[Opening RECORDS SUPPLIED section]
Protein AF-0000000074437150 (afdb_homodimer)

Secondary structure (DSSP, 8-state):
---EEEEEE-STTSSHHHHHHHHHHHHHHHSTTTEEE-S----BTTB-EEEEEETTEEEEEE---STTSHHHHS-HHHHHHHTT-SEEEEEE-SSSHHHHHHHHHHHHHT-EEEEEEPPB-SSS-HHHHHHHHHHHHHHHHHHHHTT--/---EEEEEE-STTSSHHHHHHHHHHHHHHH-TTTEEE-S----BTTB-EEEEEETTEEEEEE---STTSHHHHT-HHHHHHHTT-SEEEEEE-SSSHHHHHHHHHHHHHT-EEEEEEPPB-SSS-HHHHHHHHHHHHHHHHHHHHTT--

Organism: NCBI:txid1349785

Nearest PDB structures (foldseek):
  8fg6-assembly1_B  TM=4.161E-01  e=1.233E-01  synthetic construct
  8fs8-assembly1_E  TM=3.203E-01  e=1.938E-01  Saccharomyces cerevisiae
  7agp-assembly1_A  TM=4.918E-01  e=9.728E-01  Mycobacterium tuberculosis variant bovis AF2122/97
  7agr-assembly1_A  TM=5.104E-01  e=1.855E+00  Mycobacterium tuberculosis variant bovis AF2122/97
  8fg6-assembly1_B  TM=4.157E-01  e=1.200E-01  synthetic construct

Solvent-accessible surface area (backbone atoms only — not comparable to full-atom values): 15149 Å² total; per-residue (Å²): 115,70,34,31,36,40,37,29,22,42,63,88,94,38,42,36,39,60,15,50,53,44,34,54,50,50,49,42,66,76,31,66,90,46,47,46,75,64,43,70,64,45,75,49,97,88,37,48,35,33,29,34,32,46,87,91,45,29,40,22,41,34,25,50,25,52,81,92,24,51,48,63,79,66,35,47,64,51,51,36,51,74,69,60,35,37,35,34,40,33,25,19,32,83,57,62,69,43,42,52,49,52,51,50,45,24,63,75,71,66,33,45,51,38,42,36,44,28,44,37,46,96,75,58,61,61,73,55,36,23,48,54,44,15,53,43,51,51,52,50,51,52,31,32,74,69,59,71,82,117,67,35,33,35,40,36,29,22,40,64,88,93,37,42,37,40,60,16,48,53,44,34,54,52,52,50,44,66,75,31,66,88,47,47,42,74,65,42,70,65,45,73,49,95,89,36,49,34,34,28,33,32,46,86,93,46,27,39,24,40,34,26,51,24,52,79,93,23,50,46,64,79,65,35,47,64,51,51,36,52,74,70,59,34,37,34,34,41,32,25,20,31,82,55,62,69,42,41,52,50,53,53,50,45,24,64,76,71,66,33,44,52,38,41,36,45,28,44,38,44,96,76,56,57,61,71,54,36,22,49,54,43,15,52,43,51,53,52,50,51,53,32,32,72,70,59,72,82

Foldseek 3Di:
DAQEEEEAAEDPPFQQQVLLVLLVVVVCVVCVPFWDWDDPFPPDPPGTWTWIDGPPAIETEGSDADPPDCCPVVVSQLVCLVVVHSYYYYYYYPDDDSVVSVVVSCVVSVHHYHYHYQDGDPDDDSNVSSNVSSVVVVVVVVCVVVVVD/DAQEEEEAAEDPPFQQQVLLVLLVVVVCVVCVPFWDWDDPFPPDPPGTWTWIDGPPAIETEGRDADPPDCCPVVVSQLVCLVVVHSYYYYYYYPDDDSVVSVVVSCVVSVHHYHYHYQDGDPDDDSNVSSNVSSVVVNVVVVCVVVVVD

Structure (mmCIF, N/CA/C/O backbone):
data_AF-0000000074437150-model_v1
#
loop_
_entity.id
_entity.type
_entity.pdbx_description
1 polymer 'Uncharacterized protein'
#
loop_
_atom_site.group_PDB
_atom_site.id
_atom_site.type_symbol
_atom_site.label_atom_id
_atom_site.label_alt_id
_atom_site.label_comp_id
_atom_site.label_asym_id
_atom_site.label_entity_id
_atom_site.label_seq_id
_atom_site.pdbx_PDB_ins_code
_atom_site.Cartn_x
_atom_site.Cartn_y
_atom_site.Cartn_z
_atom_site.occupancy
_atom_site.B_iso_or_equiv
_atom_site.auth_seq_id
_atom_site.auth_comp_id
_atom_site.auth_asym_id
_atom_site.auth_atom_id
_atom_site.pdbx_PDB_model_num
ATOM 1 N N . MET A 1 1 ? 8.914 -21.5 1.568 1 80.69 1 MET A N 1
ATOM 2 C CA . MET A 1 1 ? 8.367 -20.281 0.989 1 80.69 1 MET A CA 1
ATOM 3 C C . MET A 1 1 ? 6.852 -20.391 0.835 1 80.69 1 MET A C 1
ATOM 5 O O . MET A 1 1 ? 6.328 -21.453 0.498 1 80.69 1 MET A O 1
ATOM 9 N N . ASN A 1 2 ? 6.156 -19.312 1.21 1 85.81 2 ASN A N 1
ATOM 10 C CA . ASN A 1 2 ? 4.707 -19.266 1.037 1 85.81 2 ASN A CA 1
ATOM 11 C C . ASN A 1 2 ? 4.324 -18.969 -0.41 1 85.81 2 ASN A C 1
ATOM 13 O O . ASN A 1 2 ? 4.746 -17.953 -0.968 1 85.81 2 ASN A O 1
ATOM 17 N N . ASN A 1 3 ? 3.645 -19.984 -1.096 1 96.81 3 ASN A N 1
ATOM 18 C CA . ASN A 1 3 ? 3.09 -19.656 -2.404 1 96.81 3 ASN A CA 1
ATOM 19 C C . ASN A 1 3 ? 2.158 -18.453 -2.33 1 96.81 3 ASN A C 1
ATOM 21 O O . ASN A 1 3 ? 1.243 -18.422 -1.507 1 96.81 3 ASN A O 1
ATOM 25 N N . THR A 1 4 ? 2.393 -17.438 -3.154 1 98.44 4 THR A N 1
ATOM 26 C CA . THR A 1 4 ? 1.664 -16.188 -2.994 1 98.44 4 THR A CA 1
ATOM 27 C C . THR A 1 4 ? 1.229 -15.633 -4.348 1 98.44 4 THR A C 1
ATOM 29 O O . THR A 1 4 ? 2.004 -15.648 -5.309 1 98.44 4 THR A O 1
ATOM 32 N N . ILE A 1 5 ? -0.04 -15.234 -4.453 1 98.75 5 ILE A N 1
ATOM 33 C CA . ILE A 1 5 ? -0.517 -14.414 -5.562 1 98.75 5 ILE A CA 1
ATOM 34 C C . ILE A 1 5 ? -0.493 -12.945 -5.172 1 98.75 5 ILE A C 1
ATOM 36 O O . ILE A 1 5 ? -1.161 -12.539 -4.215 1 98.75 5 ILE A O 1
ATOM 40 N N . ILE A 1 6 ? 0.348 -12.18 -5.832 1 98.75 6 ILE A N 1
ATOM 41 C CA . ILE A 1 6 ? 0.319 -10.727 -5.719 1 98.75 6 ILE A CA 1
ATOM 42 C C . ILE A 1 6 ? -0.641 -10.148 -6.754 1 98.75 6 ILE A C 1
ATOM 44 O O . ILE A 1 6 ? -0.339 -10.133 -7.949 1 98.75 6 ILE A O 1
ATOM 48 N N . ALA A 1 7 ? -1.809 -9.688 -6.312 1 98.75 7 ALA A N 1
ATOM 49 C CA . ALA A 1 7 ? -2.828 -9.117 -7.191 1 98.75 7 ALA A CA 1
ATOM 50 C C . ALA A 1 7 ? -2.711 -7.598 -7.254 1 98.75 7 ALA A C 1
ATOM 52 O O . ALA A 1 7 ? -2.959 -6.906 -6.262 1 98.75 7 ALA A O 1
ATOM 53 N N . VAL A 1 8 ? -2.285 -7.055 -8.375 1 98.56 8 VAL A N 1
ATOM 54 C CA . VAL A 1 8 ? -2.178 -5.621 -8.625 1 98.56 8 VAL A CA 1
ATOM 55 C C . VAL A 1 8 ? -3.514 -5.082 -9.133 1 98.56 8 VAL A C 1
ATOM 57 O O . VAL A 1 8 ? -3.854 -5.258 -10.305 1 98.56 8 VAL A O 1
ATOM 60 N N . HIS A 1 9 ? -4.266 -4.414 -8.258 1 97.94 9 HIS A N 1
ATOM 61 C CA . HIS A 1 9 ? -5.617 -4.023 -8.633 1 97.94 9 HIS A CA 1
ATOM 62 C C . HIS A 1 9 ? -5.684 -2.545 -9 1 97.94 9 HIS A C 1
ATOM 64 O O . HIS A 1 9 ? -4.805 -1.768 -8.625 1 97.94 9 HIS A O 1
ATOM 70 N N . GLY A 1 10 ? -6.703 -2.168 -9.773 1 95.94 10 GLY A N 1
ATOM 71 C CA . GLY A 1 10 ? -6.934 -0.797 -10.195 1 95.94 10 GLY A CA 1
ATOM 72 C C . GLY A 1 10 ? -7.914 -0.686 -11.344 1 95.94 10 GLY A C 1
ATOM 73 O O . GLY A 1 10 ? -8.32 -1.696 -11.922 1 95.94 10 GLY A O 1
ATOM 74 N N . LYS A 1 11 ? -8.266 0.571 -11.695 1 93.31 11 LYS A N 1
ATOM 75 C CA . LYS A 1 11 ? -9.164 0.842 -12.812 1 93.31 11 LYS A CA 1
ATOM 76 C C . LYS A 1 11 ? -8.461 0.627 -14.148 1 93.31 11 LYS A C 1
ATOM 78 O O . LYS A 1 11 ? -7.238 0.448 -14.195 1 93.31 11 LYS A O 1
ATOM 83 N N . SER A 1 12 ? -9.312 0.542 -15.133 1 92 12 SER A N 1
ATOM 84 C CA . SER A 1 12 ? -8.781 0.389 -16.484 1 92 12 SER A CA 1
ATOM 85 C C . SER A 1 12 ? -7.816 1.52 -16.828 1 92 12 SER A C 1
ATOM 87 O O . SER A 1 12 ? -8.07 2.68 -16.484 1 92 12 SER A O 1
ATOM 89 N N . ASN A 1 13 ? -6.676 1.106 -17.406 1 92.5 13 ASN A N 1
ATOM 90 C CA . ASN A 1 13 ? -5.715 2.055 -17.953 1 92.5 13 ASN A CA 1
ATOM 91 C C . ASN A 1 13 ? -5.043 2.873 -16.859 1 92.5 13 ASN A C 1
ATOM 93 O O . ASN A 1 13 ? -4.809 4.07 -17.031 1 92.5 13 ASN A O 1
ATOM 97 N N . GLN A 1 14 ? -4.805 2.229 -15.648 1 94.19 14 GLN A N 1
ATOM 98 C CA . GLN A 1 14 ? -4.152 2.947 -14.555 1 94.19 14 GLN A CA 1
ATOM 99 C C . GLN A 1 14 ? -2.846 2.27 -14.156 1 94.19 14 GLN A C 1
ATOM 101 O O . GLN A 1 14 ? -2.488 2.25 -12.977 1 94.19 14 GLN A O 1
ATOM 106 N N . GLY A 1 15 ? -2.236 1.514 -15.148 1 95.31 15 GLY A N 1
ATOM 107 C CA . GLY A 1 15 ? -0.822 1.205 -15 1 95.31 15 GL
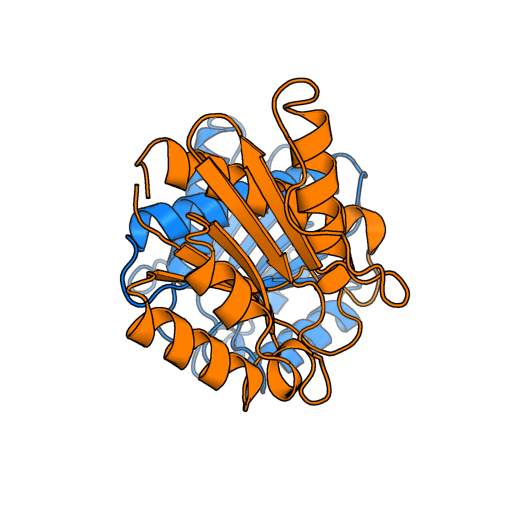Y A CA 1
ATOM 108 C C . GLY A 1 15 ? -0.569 -0.201 -14.484 1 95.31 15 GLY A C 1
ATOM 109 O O . GLY A 1 15 ? 0.582 -0.602 -14.297 1 95.31 15 GLY A O 1
ATOM 110 N N . LYS A 1 16 ? -1.645 -1.028 -14.289 1 96.44 16 LYS A N 1
ATOM 111 C CA . LYS A 1 16 ? -1.464 -2.383 -13.781 1 96.44 16 LYS A CA 1
ATOM 112 C C . LYS A 1 16 ? -0.552 -3.199 -14.695 1 96.44 16 LYS A C 1
ATOM 114 O O . LYS A 1 16 ? 0.465 -3.734 -14.25 1 96.44 16 LYS A O 1
ATOM 119 N N . SER A 1 17 ? -0.978 -3.203 -16.016 1 94.94 17 SER A N 1
ATOM 120 C CA . SER A 1 17 ? -0.239 -4.008 -16.984 1 94.94 17 SER A CA 1
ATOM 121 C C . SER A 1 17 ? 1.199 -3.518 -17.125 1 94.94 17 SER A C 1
[Closing RECORDS SUPPLIED section]
* **TASK OBJECTIVE**:
Using only the entries above, output the line with "data_AF-0000000074437150-model_v1", the line with "ATOM 44 O O", and all lines between them, exactly as they stand.

* **OUTPUT OF THE TASK**:
data_AF-0000000074437150-model_v1
#
loop_
_entity.id
_entity.type
_entity.pdbx_description
1 polymer 'Uncharacterized protein'
#
loop_
_atom_site.group_PDB
_atom_site.id
_atom_site.type_symbol
_atom_site.label_atom_id
_atom_site.label_alt_id
_atom_site.label_comp_id
_atom_site.label_asym_id
_atom_site.label_entity_id
_atom_site.label_seq_id
_atom_site.pdbx_PDB_ins_code
_atom_site.Cartn_x
_atom_site.Cartn_y
_atom_site.Cartn_z
_atom_site.occupancy
_atom_site.B_iso_or_equiv
_atom_site.auth_seq_id
_atom_site.auth_comp_id
_atom_site.auth_asym_id
_atom_site.auth_atom_id
_atom_site.pdbx_PDB_model_num
ATOM 1 N N . MET A 1 1 ? 8.914 -21.5 1.568 1 80.69 1 MET A N 1
ATOM 2 C CA . MET A 1 1 ? 8.367 -20.281 0.989 1 80.69 1 MET A CA 1
ATOM 3 C C . MET A 1 1 ? 6.852 -20.391 0.835 1 80.69 1 MET A C 1
ATOM 5 O O . MET A 1 1 ? 6.328 -21.453 0.498 1 80.69 1 MET A O 1
ATOM 9 N N . ASN A 1 2 ? 6.156 -19.312 1.21 1 85.81 2 ASN A N 1
ATOM 10 C CA . ASN A 1 2 ? 4.707 -19.266 1.037 1 85.81 2 ASN A CA 1
ATOM 11 C C . ASN A 1 2 ? 4.324 -18.969 -0.41 1 85.81 2 ASN A C 1
ATOM 13 O O . ASN A 1 2 ? 4.746 -17.953 -0.968 1 85.81 2 ASN A O 1
ATOM 17 N N . ASN A 1 3 ? 3.645 -19.984 -1.096 1 96.81 3 ASN A N 1
ATOM 18 C CA . ASN A 1 3 ? 3.09 -19.656 -2.404 1 96.81 3 ASN A CA 1
ATOM 19 C C . ASN A 1 3 ? 2.158 -18.453 -2.33 1 96.81 3 ASN A C 1
ATOM 21 O O . ASN A 1 3 ? 1.243 -18.422 -1.507 1 96.81 3 ASN A O 1
ATOM 25 N N . THR A 1 4 ? 2.393 -17.438 -3.154 1 98.44 4 THR A N 1
ATOM 26 C CA . THR A 1 4 ? 1.664 -16.188 -2.994 1 98.44 4 THR A CA 1
ATOM 27 C C . THR A 1 4 ? 1.229 -15.633 -4.348 1 98.44 4 THR A C 1
ATOM 29 O O . THR A 1 4 ? 2.004 -15.648 -5.309 1 98.44 4 THR A O 1
ATOM 32 N N . ILE A 1 5 ? -0.04 -15.234 -4.453 1 98.75 5 ILE A N 1
ATOM 33 C CA . ILE A 1 5 ? -0.517 -14.414 -5.562 1 98.75 5 ILE A CA 1
ATOM 34 C C . ILE A 1 5 ? -0.493 -12.945 -5.172 1 98.75 5 ILE A C 1
ATOM 36 O O . ILE A 1 5 ? -1.161 -12.539 -4.215 1 98.75 5 ILE A O 1
ATOM 40 N N . ILE A 1 6 ? 0.348 -12.18 -5.832 1 98.75 6 ILE A N 1
ATOM 41 C CA . ILE A 1 6 ? 0.319 -10.727 -5.719 1 98.75 6 ILE A CA 1
ATOM 42 C C . ILE A 1 6 ? -0.641 -10.148 -6.754 1 98.75 6 ILE A C 1
ATOM 44 O O . ILE A 1 6 ? -0.339 -10.133 -7.949 1 98.75 6 ILE A O 1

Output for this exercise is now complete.